(THE DATA)

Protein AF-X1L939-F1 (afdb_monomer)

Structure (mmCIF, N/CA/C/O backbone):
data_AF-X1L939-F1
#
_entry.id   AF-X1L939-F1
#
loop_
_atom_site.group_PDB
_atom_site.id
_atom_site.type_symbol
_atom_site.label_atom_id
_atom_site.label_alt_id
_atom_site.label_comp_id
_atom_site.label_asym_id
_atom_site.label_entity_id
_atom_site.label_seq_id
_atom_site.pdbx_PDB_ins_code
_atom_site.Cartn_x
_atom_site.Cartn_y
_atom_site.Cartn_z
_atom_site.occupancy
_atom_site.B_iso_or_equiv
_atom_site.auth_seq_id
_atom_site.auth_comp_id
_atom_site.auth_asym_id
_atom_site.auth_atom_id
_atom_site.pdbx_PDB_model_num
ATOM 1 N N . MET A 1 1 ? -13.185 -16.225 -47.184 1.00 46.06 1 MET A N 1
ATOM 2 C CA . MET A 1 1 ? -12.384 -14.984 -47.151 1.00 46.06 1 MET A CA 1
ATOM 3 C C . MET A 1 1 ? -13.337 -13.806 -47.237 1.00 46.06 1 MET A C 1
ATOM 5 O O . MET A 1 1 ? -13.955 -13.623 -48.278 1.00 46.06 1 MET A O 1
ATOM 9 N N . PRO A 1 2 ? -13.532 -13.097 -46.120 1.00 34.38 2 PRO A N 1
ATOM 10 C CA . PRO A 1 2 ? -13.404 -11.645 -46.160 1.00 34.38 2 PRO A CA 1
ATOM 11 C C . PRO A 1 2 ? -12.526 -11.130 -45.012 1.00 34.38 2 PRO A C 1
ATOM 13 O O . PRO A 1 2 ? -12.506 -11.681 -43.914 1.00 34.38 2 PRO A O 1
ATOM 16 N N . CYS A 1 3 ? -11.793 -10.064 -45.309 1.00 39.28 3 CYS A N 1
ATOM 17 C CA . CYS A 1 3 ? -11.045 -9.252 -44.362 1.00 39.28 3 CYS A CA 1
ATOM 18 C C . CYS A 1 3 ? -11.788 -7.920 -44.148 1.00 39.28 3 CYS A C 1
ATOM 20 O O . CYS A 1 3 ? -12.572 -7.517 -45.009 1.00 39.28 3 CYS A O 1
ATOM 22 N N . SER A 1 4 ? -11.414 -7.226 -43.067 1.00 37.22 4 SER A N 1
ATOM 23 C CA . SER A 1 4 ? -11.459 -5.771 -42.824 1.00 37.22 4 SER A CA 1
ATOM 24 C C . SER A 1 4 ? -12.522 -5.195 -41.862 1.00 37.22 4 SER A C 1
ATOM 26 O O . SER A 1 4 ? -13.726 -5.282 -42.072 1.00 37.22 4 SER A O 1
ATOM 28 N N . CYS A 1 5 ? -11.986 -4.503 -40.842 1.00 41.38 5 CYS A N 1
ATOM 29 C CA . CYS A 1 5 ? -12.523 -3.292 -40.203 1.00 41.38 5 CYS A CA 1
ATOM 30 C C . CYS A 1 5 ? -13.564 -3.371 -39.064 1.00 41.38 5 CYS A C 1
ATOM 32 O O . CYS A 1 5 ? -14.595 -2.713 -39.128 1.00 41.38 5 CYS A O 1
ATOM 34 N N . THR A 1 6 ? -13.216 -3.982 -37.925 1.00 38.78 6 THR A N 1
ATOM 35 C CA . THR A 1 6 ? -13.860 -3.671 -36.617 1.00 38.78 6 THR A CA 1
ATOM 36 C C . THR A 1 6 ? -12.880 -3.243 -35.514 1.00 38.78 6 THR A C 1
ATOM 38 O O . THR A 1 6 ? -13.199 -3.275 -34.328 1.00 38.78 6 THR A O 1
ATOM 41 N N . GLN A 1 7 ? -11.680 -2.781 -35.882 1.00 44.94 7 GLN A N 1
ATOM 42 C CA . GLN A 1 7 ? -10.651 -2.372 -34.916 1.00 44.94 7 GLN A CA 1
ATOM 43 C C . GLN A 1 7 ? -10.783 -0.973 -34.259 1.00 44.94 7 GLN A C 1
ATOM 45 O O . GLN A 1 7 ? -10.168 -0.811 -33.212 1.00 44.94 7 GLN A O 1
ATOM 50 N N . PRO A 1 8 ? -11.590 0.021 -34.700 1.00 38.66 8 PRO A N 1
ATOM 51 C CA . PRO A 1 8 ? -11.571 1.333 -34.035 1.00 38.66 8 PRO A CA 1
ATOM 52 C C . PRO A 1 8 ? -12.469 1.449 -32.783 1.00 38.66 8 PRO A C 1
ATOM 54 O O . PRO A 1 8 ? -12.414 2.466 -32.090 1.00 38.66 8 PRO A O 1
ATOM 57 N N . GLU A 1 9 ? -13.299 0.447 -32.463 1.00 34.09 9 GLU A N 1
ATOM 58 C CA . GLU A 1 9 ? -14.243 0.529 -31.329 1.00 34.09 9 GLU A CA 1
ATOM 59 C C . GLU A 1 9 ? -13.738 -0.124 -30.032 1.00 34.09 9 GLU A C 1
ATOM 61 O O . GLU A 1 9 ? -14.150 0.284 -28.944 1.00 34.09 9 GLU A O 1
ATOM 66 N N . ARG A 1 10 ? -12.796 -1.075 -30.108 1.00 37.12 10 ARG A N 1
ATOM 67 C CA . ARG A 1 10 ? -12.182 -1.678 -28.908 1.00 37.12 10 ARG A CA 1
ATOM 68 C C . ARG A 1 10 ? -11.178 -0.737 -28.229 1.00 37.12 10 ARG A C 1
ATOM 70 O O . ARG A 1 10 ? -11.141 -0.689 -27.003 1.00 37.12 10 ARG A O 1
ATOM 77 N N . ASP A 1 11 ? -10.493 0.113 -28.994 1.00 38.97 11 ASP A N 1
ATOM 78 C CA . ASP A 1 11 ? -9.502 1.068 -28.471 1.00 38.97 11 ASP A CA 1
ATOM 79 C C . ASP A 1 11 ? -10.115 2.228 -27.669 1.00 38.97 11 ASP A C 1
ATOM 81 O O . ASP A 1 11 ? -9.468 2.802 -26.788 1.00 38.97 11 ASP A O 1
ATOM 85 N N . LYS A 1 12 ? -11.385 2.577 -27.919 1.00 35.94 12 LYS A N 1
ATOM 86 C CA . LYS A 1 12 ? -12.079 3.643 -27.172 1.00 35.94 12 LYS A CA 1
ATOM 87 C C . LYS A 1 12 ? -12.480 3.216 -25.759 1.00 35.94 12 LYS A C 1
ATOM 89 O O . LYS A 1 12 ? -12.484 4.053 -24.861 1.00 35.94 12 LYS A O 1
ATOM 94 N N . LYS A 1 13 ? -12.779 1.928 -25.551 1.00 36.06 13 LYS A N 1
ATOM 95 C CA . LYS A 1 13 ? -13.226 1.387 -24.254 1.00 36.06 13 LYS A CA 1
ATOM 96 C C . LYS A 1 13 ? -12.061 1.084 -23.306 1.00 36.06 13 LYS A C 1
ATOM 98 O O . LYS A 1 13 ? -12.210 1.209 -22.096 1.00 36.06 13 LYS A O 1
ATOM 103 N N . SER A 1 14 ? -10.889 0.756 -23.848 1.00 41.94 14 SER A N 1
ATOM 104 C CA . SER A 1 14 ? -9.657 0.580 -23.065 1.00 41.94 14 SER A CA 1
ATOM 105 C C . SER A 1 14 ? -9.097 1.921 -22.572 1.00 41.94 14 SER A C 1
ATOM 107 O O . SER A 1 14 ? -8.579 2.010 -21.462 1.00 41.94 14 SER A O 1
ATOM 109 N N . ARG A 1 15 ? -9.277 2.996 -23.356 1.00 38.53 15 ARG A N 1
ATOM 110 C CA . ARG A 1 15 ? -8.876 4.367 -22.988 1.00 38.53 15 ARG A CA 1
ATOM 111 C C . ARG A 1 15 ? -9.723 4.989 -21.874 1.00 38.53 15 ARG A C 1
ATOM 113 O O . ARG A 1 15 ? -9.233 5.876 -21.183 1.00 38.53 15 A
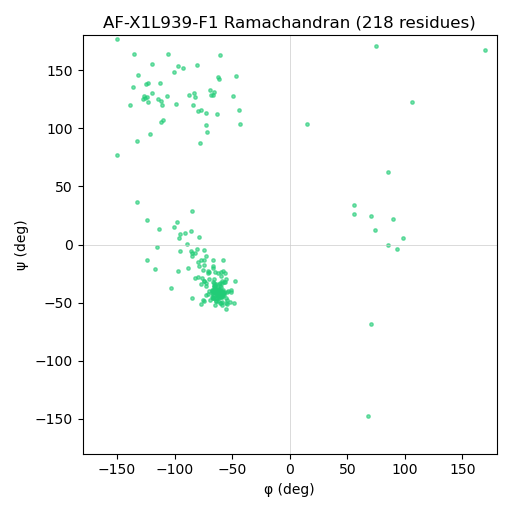RG A O 1
ATOM 120 N N . SER A 1 16 ? -10.961 4.534 -21.665 1.00 34.56 16 SER A N 1
ATOM 121 C CA . SER A 1 16 ? -11.868 5.121 -20.667 1.00 34.56 16 SER A CA 1
ATOM 122 C C . SER A 1 16 ? -11.617 4.659 -19.226 1.00 34.56 16 SER A C 1
ATOM 124 O O . SER A 1 16 ? -12.275 5.156 -18.322 1.00 34.56 16 SER A O 1
ATOM 126 N N . ARG A 1 17 ? -10.677 3.734 -18.979 1.00 40.34 17 ARG A N 1
ATOM 127 C CA . ARG A 1 17 ? -10.285 3.311 -17.615 1.00 40.34 17 ARG A CA 1
ATOM 128 C C . ARG A 1 17 ? -9.056 4.038 -17.057 1.00 40.34 17 ARG A C 1
ATOM 130 O O . ARG A 1 17 ? -8.758 3.890 -15.883 1.00 40.34 17 ARG A O 1
ATOM 137 N N . LEU A 1 18 ? -8.406 4.879 -17.863 1.00 43.16 18 LEU A N 1
ATOM 138 C CA . LEU A 1 18 ? -7.291 5.750 -17.457 1.00 43.16 18 LEU A CA 1
ATOM 139 C C . LEU A 1 18 ? -7.760 7.100 -16.860 1.00 43.16 18 LEU A C 1
ATOM 141 O O . LEU A 1 18 ? -6.964 8.022 -16.711 1.00 43.16 18 LEU A O 1
ATOM 145 N N . GLN A 1 19 ? -9.052 7.251 -16.546 1.00 43.19 19 GLN A N 1
ATOM 146 C CA . GLN A 1 19 ? -9.690 8.522 -16.160 1.00 43.19 19 GLN A CA 1
ATOM 147 C C . GLN A 1 19 ? -9.578 8.902 -14.666 1.00 43.19 19 GLN A C 1
ATOM 149 O O . GLN A 1 19 ? -10.442 9.610 -14.158 1.00 43.19 19 GLN A O 1
ATOM 154 N N . ARG A 1 20 ? -8.534 8.485 -13.942 1.00 46.19 20 ARG A N 1
ATOM 155 C CA . ARG A 1 20 ? -8.393 8.829 -12.511 1.00 46.19 20 ARG A CA 1
ATOM 156 C C . ARG A 1 20 ? -7.016 9.349 -12.090 1.00 46.19 20 ARG A C 1
ATOM 158 O O . ARG A 1 20 ? -6.612 9.121 -10.964 1.00 46.19 20 ARG A O 1
ATOM 165 N N . TYR A 1 21 ? -6.340 10.126 -12.937 1.00 45.47 21 TYR A N 1
ATOM 166 C CA . TYR A 1 21 ? -5.313 11.033 -12.407 1.00 45.47 21 TYR A CA 1
ATOM 167 C C . TYR A 1 21 ? -5.608 12.473 -12.808 1.00 45.47 21 TYR A C 1
ATOM 169 O O . TYR A 1 21 ? -6.011 12.770 -13.937 1.00 45.47 21 TYR A O 1
ATOM 177 N N . SER A 1 22 ? -5.403 13.385 -11.871 1.00 39.94 22 SER A N 1
ATOM 178 C CA . SER A 1 22 ? -5.461 14.819 -12.098 1.00 39.94 22 SER A CA 1
ATOM 179 C C . SER A 1 22 ? -4.233 15.296 -12.883 1.00 39.94 22 SER A C 1
ATOM 181 O O . SER A 1 22 ? -3.148 15.484 -12.348 1.00 39.94 22 SER A O 1
ATOM 183 N N . GLY A 1 23 ? -4.432 15.545 -14.179 1.00 50.28 23 GLY A N 1
ATOM 184 C CA . GLY A 1 23 ? -3.808 16.634 -14.944 1.00 50.28 23 GLY A CA 1
ATOM 185 C C . GLY A 1 23 ? -2.307 16.573 -15.265 1.00 50.28 23 GLY A C 1
ATOM 186 O O . GLY A 1 23 ? -1.954 16.498 -16.438 1.00 50.28 23 GLY A O 1
ATOM 187 N N . LEU A 1 24 ? -1.422 16.688 -14.271 1.00 41.66 24 LEU A N 1
ATOM 188 C CA . LEU A 1 24 ? 0.013 16.970 -14.477 1.00 41.66 24 LEU A CA 1
ATOM 189 C C . LEU A 1 24 ? 0.911 15.733 -14.314 1.00 41.66 24 LEU A C 1
ATOM 191 O O . LEU A 1 24 ? 1.844 15.545 -15.093 1.00 41.66 24 LEU A O 1
ATOM 195 N N . GLU A 1 25 ? 0.590 14.857 -13.367 1.00 54.66 25 GLU A N 1
ATOM 196 C CA . GLU A 1 25 ? 1.369 13.650 -13.056 1.00 54.66 25 GLU A CA 1
ATOM 197 C C . GLU A 1 25 ? 1.211 12.564 -14.133 1.00 54.66 25 GLU A C 1
ATOM 199 O O . GLU A 1 25 ? 2.183 11.947 -14.569 1.00 54.66 25 GLU A O 1
ATOM 204 N N . LEU A 1 26 ? 0.006 12.457 -14.709 1.00 61.91 26 LEU A N 1
ATOM 205 C CA . LEU A 1 26 ? -0.299 11.601 -15.864 1.00 61.91 26 LEU A CA 1
ATOM 206 C C . LEU A 1 26 ? 0.623 11.861 -17.058 1.00 61.91 26 LEU A C 1
ATOM 208 O O . LEU A 1 26 ? 1.011 10.924 -17.749 1.00 61.91 26 LEU A O 1
ATOM 212 N N . GLU A 1 27 ? 0.936 13.122 -17.356 1.00 63.66 27 GLU A N 1
ATOM 213 C CA . GLU A 1 27 ? 1.714 13.472 -18.549 1.00 63.66 27 GLU A CA 1
ATOM 214 C C . GLU A 1 27 ? 3.205 13.165 -18.391 1.00 63.66 27 GLU A C 1
ATOM 216 O O . GLU A 1 27 ? 3.876 12.857 -19.380 1.00 63.66 27 GLU A O 1
ATOM 221 N N . LEU A 1 28 ? 3.725 13.215 -17.162 1.00 69.50 28 LEU A N 1
ATOM 222 C CA . LEU A 1 28 ? 5.089 12.791 -16.855 1.00 69.50 28 LEU A CA 1
ATOM 223 C C . LEU A 1 28 ? 5.189 11.264 -16.859 1.00 69.50 28 LEU A C 1
ATOM 225 O O . LEU A 1 28 ? 6.035 10.718 -17.569 1.00 69.50 28 LEU A O 1
ATOM 229 N N . LEU A 1 29 ? 4.271 10.577 -16.171 1.00 77.31 29 LEU A N 1
ATOM 230 C CA . LEU A 1 29 ? 4.231 9.113 -16.115 1.00 77.31 29 LEU A CA 1
ATOM 231 C C . LEU A 1 29 ? 4.065 8.489 -17.509 1.00 77.31 29 LEU A C 1
ATOM 233 O O . LEU A 1 29 ? 4.764 7.535 -17.840 1.00 77.31 29 LEU A O 1
ATOM 237 N N . LYS A 1 30 ? 3.237 9.068 -18.392 1.00 80.31 30 LYS A N 1
ATOM 238 C CA . LYS A 1 30 ? 3.085 8.614 -19.795 1.00 80.31 30 LYS A CA 1
ATOM 239 C C . LYS A 1 30 ? 4.376 8.664 -20.609 1.00 80.31 30 LYS A C 1
ATOM 241 O O . LYS A 1 30 ? 4.505 7.947 -21.602 1.00 80.31 30 LYS A O 1
ATOM 246 N N . LYS A 1 31 ? 5.301 9.558 -20.254 1.00 86.31 31 LYS A N 1
ATOM 247 C CA . LYS A 1 31 ? 6.566 9.730 -20.974 1.00 86.31 31 LYS A CA 1
ATOM 248 C C . LYS A 1 31 ? 7.658 8.815 -20.440 1.00 86.31 31 LYS A C 1
ATOM 250 O O . LYS A 1 31 ? 8.613 8.581 -21.170 1.00 86.31 31 LYS A O 1
ATOM 255 N N . MET A 1 32 ? 7.543 8.294 -19.222 1.00 91.00 32 MET A N 1
ATOM 256 C CA . MET A 1 32 ? 8.542 7.405 -18.625 1.00 91.00 32 MET A CA 1
ATOM 257 C C . MET A 1 32 ? 8.494 6.022 -19.284 1.00 91.00 32 MET A C 1
ATOM 259 O O . MET A 1 32 ? 7.517 5.287 -19.173 1.00 91.00 32 MET A O 1
ATOM 263 N N . ALA A 1 33 ? 9.548 5.658 -20.005 1.00 91.94 33 ALA A N 1
ATOM 264 C CA . ALA A 1 33 ? 9.650 4.396 -20.727 1.00 91.94 33 ALA A CA 1
ATOM 265 C C . ALA A 1 33 ? 11.022 3.756 -20.497 1.00 91.94 33 ALA A C 1
ATOM 267 O O . ALA A 1 33 ? 11.973 4.420 -20.088 1.00 91.94 33 ALA A O 1
ATOM 268 N N . PHE A 1 34 ? 11.155 2.467 -20.805 1.00 93.62 34 PHE A N 1
ATOM 269 C CA . PHE A 1 34 ? 12.455 1.797 -20.736 1.00 93.62 34 PHE A CA 1
ATOM 270 C C . PHE A 1 34 ? 13.500 2.482 -21.635 1.00 93.62 34 PHE A C 1
ATOM 272 O O . PHE A 1 34 ? 14.631 2.696 -21.209 1.00 93.62 34 PHE A O 1
ATOM 279 N N . ASP A 1 35 ? 13.093 2.935 -22.824 1.00 90.00 35 ASP A N 1
ATOM 280 C CA . ASP A 1 35 ? 13.989 3.544 -23.818 1.00 90.00 35 ASP A CA 1
ATOM 281 C C . ASP A 1 35 ? 14.615 4.875 -23.371 1.00 90.00 35 ASP A C 1
ATOM 283 O O . ASP A 1 35 ? 15.667 5.260 -23.879 1.00 90.00 35 ASP A O 1
ATOM 287 N N . ASN A 1 36 ? 13.980 5.591 -22.438 1.00 90.25 36 ASN A N 1
ATOM 288 C CA . ASN A 1 36 ? 14.475 6.869 -21.919 1.00 90.25 36 ASN A CA 1
ATOM 289 C C . ASN A 1 36 ? 14.892 6.808 -20.444 1.00 90.25 36 ASN A C 1
ATOM 291 O O . ASN A 1 36 ? 15.110 7.850 -19.826 1.00 90.25 36 ASN A O 1
ATOM 295 N N . PHE A 1 37 ? 15.027 5.603 -19.886 1.00 87.62 37 PHE A N 1
ATOM 296 C CA . PHE A 1 37 ? 15.610 5.410 -18.568 1.00 87.62 37 PHE A CA 1
ATOM 297 C C . PHE A 1 37 ? 17.139 5.476 -18.654 1.00 87.62 37 PHE A C 1
ATOM 299 O O . PHE A 1 37 ? 17.783 4.613 -19.258 1.00 87.62 37 PHE A O 1
ATOM 306 N N . ASP A 1 38 ? 17.740 6.489 -18.029 1.00 81.62 38 ASP A N 1
ATOM 307 C CA . ASP A 1 38 ? 19.196 6.590 -17.941 1.00 81.62 38 ASP A CA 1
ATOM 308 C C . ASP A 1 38 ? 19.745 5.649 -16.859 1.00 81.62 38 ASP A C 1
ATOM 310 O O . ASP A 1 38 ? 19.936 6.028 -15.702 1.00 81.62 38 ASP A O 1
ATOM 314 N N . TRP A 1 39 ? 20.019 4.406 -17.254 1.00 72.81 39 TRP A N 1
ATOM 315 C CA . TRP A 1 39 ? 20.731 3.430 -16.425 1.00 72.81 39 TRP A CA 1
ATOM 316 C C . TRP A 1 39 ? 22.259 3.593 -16.477 1.00 72.81 39 TRP A C 1
ATOM 318 O O . TRP A 1 39 ? 22.976 2.934 -15.727 1.00 72.81 39 TRP A O 1
ATOM 328 N N . LYS A 1 40 ? 22.786 4.463 -17.351 1.00 67.25 40 LYS A N 1
ATOM 329 C CA . LYS A 1 40 ? 24.228 4.645 -17.585 1.00 67.25 40 LYS A CA 1
ATOM 330 C C . LYS A 1 40 ? 24.813 5.829 -16.820 1.00 67.25 40 LYS A C 1
ATOM 332 O O . LYS A 1 40 ? 25.902 6.278 -17.179 1.00 67.25 40 LYS A O 1
ATOM 337 N N . ARG A 1 41 ? 24.137 6.316 -15.771 1.00 69.31 41 ARG A N 1
ATOM 338 C CA . ARG A 1 41 ? 24.557 7.468 -14.953 1.00 69.31 41 ARG A CA 1
ATOM 339 C C . ARG A 1 41 ? 26.056 7.406 -14.641 1.00 69.31 41 ARG A C 1
ATOM 341 O O . ARG A 1 41 ? 26.510 6.625 -13.806 1.00 69.31 41 ARG A O 1
ATOM 348 N N . VAL A 1 42 ? 26.829 8.234 -15.345 1.00 60.84 42 VAL A N 1
ATOM 349 C CA . VAL A 1 42 ? 28.301 8.142 -15.384 1.00 60.84 42 VAL A CA 1
ATOM 350 C C . VAL A 1 42 ? 28.930 8.572 -14.052 1.00 60.84 42 VAL A C 1
ATOM 352 O O . VAL A 1 42 ? 30.022 8.126 -13.716 1.00 60.84 42 VAL A O 1
ATOM 355 N N . ASN A 1 43 ? 28.203 9.369 -13.264 1.00 68.94 43 ASN A N 1
ATOM 356 C CA . ASN A 1 43 ? 28.670 9.972 -12.014 1.00 68.94 43 ASN A CA 1
ATOM 357 C C . ASN A 1 43 ? 28.388 9.132 -10.754 1.00 68.94 43 ASN A C 1
ATOM 359 O O . ASN A 1 43 ? 28.560 9.640 -9.650 1.00 68.94 43 ASN A O 1
ATOM 363 N N . LEU A 1 44 ? 27.942 7.878 -10.889 1.00 74.75 44 LEU A N 1
ATOM 364 C CA . LEU A 1 44 ? 27.669 7.005 -9.743 1.00 74.75 44 LEU A CA 1
ATOM 365 C C . LEU A 1 44 ? 28.809 5.999 -9.487 1.00 74.75 44 LEU A C 1
ATOM 367 O O . LEU A 1 44 ? 29.438 5.521 -10.441 1.00 74.75 44 LEU A O 1
ATOM 371 N N . PRO A 1 45 ? 29.050 5.618 -8.217 1.00 79.56 45 PRO A N 1
ATOM 372 C CA . PRO A 1 45 ? 29.904 4.495 -7.849 1.00 79.56 45 PRO A CA 1
ATOM 373 C C . PRO A 1 45 ? 29.612 3.230 -8.680 1.00 79.56 45 PRO A C 1
ATOM 375 O O . PRO A 1 45 ? 28.454 2.971 -9.018 1.00 79.56 45 PRO A O 1
ATOM 378 N N . PRO A 1 46 ? 30.628 2.406 -9.011 1.00 80.12 46 PRO A N 1
ATOM 379 C CA . PRO A 1 46 ? 30.451 1.188 -9.809 1.00 80.12 46 PRO A CA 1
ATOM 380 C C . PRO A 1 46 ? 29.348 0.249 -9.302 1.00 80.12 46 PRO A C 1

(End THE DATA)

# DIRECTIONS
Wherever the line holding "ATOM 208 O O" falls in the entries above, copy exactly from it through the line holding "ATOM 222 C CA", inclusive, and add nothing.

# SOLUTION FOR THIS EXERCISE
ATOM 208 O O . LEU A 1 26 ? 1.011 10.924 -17.749 1.00 61.91 26 LEU A O 1
ATOM 212 N N . GLU A 1 27 ? 0.936 13.122 -17.356 1.00 63.66 27 GLU A N 1
ATOM 213 C CA . GLU A 1 27 ? 1.714 13.472 -18.549 1.00 63.66 27 GLU A CA 1
ATOM 214 C C . GLU A 1 27 ? 3.205 13.165 -18.391 1.00 63.66 27 GLU A C 1
ATOM 216 O O . GLU A 1 27 ? 3.876 12.857 -19.380 1.00 63.66 27 GLU A O 1
ATOM 221 N N . LEU A 1 28 ? 3.725 13.215 -17.162 1.00 69.50 28 LEU A N 1
ATOM 222 C CA . LEU A 1 28 ? 5.089 12.791 -16.855 1.00 69.50 28 LEU A CA 1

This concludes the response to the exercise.